▶ Exercise requirements
Every line of the material below that holds the string "Organism" should be copied.

▶ Given entries
┄┄┄┄┄┄┄┄┄┄
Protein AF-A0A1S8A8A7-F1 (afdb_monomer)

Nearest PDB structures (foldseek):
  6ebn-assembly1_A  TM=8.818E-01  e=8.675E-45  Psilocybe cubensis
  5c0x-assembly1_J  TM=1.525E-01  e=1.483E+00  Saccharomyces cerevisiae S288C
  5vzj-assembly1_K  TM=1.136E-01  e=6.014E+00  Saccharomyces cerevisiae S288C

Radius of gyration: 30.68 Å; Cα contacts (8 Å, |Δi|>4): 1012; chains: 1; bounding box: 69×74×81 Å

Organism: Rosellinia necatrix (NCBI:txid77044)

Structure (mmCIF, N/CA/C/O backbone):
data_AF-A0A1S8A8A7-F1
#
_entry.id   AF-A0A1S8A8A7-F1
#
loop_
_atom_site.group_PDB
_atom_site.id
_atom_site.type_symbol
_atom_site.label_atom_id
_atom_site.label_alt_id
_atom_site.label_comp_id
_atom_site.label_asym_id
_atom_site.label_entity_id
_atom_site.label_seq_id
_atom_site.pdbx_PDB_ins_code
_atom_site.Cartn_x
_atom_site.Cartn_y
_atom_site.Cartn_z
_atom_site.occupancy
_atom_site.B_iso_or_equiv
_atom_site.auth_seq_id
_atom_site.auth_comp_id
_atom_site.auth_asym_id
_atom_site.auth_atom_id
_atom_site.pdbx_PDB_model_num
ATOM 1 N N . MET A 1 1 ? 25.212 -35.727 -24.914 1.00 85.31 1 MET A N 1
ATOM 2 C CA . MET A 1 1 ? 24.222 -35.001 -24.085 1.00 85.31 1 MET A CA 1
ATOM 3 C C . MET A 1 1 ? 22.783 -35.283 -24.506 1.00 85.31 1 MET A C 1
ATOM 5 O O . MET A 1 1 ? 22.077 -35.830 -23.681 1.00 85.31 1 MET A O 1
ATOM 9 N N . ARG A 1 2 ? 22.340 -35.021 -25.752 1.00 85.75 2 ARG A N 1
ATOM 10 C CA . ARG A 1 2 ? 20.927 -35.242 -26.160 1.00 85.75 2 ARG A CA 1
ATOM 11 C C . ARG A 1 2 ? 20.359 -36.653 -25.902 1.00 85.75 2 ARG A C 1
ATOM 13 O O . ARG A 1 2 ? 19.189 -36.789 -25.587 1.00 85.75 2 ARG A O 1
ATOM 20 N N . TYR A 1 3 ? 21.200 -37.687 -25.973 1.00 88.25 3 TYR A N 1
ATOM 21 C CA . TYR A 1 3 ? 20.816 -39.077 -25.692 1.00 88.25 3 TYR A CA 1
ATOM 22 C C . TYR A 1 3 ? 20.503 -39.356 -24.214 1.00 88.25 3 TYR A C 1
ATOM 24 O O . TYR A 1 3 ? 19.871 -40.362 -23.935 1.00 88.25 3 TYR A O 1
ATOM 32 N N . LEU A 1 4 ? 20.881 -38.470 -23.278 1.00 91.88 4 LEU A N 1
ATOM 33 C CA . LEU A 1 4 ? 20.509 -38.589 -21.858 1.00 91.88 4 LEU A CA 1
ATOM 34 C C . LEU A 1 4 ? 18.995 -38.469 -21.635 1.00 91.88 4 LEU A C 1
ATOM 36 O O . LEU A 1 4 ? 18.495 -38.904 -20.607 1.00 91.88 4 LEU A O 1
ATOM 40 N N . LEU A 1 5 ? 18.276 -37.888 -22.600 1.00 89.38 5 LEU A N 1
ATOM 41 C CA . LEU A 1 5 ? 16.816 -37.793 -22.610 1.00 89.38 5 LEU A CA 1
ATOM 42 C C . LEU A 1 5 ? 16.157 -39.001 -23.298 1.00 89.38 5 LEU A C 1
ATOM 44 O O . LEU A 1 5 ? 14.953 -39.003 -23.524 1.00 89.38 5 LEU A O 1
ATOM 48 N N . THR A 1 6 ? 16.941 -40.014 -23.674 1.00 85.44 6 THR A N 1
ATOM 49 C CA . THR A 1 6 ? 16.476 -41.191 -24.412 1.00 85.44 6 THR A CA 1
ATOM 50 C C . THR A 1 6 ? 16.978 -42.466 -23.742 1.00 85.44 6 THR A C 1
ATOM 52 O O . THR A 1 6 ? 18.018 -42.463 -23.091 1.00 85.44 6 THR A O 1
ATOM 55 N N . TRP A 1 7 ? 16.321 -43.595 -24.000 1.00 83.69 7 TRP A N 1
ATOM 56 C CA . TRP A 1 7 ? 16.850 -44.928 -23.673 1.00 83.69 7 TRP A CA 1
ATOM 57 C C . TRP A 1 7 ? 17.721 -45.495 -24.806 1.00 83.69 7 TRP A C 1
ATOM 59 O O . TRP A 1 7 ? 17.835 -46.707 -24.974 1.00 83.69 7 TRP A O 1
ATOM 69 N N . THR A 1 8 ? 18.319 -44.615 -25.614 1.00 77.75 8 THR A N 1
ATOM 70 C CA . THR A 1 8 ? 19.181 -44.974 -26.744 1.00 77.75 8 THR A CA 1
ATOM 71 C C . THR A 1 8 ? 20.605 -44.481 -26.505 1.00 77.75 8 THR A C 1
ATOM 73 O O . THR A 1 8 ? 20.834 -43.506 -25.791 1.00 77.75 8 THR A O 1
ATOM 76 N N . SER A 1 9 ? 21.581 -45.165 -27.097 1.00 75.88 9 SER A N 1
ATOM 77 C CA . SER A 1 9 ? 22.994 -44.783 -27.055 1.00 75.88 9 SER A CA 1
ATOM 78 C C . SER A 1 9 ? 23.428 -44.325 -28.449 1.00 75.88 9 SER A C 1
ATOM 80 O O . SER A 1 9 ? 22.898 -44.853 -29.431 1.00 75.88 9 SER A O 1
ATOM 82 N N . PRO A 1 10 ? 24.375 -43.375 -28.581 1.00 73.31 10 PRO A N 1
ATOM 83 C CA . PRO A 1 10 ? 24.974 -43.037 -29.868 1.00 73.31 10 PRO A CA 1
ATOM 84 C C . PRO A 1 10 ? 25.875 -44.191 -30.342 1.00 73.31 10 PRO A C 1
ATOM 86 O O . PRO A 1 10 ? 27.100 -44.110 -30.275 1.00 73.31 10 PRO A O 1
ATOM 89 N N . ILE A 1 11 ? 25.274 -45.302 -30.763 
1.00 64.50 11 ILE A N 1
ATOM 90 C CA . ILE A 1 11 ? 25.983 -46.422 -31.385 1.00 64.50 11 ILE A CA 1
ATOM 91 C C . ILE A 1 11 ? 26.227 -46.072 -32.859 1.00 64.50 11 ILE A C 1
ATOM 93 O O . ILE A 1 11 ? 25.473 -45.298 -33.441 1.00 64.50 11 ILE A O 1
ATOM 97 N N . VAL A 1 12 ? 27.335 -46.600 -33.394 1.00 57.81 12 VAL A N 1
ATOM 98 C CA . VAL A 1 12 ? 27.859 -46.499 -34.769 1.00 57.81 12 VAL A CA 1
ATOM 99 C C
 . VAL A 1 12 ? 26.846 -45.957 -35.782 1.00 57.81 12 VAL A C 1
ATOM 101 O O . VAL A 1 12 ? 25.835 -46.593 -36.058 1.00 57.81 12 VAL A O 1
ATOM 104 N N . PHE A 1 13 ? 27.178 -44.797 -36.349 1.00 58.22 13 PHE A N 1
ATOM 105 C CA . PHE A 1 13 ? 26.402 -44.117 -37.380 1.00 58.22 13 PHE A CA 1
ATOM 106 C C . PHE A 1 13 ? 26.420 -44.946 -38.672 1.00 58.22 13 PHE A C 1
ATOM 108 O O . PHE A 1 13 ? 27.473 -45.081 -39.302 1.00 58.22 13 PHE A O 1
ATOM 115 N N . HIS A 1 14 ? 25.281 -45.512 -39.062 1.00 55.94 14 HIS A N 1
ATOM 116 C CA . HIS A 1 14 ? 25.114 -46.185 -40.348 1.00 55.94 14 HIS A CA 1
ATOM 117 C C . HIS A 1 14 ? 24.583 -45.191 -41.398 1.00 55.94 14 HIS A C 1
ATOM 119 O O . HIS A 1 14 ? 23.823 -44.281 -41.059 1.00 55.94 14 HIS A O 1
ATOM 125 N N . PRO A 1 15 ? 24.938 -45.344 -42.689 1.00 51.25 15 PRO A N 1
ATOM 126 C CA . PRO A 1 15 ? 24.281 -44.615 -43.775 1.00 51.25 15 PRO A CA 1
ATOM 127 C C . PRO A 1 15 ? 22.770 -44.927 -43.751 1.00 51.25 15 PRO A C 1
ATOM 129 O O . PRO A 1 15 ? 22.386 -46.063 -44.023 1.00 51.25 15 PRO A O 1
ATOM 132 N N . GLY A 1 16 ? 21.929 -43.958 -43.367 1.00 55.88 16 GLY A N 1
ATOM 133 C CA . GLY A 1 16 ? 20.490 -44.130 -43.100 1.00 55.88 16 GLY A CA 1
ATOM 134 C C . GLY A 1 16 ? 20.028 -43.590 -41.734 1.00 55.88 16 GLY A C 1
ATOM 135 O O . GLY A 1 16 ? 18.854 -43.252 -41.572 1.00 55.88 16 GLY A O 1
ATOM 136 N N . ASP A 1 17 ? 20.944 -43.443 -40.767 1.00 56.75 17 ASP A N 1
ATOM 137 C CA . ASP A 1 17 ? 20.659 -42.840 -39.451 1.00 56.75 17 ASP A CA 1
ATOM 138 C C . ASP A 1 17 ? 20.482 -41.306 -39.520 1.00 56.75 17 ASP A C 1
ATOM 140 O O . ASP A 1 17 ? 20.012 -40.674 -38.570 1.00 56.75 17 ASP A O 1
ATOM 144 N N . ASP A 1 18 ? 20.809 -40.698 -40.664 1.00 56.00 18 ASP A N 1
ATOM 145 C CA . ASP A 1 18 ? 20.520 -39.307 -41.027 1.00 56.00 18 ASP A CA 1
┄┄┄┄┄┄┄┄┄┄
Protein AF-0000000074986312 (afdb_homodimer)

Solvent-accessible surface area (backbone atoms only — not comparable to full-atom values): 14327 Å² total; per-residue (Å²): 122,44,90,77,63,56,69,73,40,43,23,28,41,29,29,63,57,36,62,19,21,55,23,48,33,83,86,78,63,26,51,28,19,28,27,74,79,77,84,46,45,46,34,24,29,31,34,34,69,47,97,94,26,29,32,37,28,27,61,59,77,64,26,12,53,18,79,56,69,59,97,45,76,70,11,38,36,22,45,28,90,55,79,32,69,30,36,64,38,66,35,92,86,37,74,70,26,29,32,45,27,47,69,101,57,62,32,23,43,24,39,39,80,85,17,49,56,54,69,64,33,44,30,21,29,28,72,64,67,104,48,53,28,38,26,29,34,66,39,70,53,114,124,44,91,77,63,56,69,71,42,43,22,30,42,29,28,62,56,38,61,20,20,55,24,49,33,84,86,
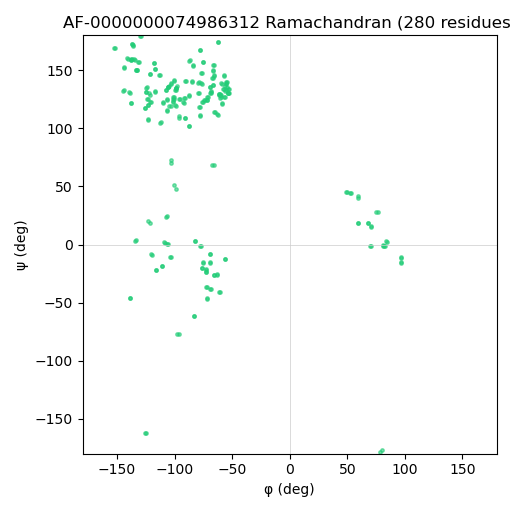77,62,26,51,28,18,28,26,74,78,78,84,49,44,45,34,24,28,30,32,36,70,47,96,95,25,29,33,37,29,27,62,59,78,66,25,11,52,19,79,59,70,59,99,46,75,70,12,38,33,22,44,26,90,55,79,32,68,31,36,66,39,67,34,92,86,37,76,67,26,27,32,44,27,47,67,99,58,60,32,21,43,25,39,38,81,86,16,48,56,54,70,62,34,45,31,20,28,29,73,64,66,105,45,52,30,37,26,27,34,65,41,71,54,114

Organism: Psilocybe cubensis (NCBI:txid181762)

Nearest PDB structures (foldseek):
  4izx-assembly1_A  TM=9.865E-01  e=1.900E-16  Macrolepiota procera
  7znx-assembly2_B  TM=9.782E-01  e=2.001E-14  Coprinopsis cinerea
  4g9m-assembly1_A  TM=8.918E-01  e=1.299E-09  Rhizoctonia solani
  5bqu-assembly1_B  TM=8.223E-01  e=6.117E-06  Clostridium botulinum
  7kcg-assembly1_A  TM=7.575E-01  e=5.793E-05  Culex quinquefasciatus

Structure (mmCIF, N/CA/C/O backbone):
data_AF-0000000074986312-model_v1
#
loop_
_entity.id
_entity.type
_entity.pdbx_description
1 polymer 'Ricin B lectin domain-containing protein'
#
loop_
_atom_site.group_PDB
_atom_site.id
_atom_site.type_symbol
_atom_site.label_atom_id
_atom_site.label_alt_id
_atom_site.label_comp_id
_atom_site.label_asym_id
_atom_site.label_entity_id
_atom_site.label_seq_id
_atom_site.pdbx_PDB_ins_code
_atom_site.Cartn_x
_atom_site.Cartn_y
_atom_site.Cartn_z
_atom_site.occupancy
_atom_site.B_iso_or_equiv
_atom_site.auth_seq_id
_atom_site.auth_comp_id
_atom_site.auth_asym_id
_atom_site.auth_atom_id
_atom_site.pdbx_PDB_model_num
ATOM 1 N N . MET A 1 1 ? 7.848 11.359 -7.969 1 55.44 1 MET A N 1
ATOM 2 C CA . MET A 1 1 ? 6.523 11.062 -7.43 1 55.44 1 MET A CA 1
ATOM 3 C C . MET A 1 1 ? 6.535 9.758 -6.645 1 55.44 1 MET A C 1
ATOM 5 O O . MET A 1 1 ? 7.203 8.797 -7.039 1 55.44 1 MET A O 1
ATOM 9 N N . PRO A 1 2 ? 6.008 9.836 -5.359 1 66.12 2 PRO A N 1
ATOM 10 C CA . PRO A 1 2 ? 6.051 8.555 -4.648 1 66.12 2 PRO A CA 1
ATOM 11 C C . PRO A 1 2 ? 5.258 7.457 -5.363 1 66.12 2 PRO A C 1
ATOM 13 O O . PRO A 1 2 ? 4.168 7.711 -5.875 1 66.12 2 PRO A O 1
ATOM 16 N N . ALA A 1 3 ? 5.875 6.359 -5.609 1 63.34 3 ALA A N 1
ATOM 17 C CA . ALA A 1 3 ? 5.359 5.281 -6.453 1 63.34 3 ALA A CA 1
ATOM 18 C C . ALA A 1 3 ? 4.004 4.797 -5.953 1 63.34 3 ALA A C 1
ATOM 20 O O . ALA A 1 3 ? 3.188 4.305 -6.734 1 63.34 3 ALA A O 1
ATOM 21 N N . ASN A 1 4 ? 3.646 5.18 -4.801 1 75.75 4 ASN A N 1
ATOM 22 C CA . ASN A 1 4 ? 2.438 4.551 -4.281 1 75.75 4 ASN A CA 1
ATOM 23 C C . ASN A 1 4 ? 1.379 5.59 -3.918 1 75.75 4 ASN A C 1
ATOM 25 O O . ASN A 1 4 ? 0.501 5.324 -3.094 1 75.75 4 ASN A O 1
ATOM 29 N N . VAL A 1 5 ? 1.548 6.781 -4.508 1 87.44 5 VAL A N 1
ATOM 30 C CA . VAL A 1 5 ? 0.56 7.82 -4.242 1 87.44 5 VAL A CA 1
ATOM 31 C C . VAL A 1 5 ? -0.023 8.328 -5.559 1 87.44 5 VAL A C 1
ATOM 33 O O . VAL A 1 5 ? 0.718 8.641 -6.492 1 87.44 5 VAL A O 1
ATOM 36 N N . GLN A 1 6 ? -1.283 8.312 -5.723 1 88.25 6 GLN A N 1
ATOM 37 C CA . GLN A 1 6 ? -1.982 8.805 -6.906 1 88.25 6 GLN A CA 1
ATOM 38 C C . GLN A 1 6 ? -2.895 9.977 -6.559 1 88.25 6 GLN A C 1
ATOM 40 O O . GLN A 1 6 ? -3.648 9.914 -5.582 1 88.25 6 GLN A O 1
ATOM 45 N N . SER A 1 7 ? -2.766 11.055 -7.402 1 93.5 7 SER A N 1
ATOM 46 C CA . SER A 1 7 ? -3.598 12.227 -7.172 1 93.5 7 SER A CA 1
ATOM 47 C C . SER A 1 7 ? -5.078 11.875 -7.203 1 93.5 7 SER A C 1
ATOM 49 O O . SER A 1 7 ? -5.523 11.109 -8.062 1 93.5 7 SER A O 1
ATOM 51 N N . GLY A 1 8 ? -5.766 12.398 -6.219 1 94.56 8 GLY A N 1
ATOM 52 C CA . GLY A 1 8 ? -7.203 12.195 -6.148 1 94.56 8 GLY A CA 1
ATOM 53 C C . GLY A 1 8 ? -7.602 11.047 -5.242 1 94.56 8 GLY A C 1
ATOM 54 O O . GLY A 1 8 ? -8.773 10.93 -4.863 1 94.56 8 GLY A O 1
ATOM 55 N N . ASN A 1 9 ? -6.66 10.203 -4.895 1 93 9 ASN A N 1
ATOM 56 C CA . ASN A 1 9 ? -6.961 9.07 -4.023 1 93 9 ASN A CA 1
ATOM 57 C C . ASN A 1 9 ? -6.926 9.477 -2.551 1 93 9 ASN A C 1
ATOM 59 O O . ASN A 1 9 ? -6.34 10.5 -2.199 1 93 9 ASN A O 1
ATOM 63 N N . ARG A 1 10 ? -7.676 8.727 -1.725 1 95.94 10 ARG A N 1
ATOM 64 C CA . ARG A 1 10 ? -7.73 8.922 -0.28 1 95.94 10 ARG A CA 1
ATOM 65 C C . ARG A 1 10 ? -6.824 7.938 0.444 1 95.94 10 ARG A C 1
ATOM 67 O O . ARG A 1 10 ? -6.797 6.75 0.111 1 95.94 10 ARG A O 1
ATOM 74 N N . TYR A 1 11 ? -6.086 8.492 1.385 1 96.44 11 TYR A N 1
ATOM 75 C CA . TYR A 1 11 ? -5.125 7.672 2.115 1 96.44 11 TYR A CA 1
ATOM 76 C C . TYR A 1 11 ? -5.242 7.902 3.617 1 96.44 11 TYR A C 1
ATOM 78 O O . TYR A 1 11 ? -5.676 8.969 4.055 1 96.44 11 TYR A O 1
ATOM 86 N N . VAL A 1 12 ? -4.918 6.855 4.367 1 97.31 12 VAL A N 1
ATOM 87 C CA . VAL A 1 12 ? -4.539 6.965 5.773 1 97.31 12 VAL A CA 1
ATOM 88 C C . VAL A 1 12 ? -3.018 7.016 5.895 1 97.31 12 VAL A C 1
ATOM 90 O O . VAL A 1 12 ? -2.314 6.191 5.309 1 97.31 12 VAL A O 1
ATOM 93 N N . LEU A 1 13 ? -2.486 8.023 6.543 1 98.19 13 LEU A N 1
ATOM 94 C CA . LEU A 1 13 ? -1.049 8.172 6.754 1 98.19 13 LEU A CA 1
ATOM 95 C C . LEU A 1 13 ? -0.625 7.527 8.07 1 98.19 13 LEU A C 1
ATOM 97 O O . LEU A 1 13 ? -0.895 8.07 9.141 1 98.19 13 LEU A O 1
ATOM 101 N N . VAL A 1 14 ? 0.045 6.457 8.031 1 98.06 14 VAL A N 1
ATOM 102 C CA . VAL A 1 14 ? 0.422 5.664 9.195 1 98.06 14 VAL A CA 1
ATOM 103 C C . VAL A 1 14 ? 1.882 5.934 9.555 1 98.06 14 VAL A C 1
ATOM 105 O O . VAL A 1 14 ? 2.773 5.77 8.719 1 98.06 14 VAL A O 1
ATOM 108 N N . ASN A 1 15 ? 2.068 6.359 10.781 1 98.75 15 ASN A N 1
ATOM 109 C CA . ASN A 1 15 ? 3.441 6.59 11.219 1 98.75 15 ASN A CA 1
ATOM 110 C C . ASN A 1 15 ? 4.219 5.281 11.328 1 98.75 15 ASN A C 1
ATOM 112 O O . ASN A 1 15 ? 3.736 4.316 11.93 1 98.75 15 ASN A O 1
┄┄┄┄┄┄┄┄┄┄
▶ Completed task
Organism: Rosellinia necatrix (NCBI:txid77044)
Organism: Psilocybe cubensis (NCBI:txid181762)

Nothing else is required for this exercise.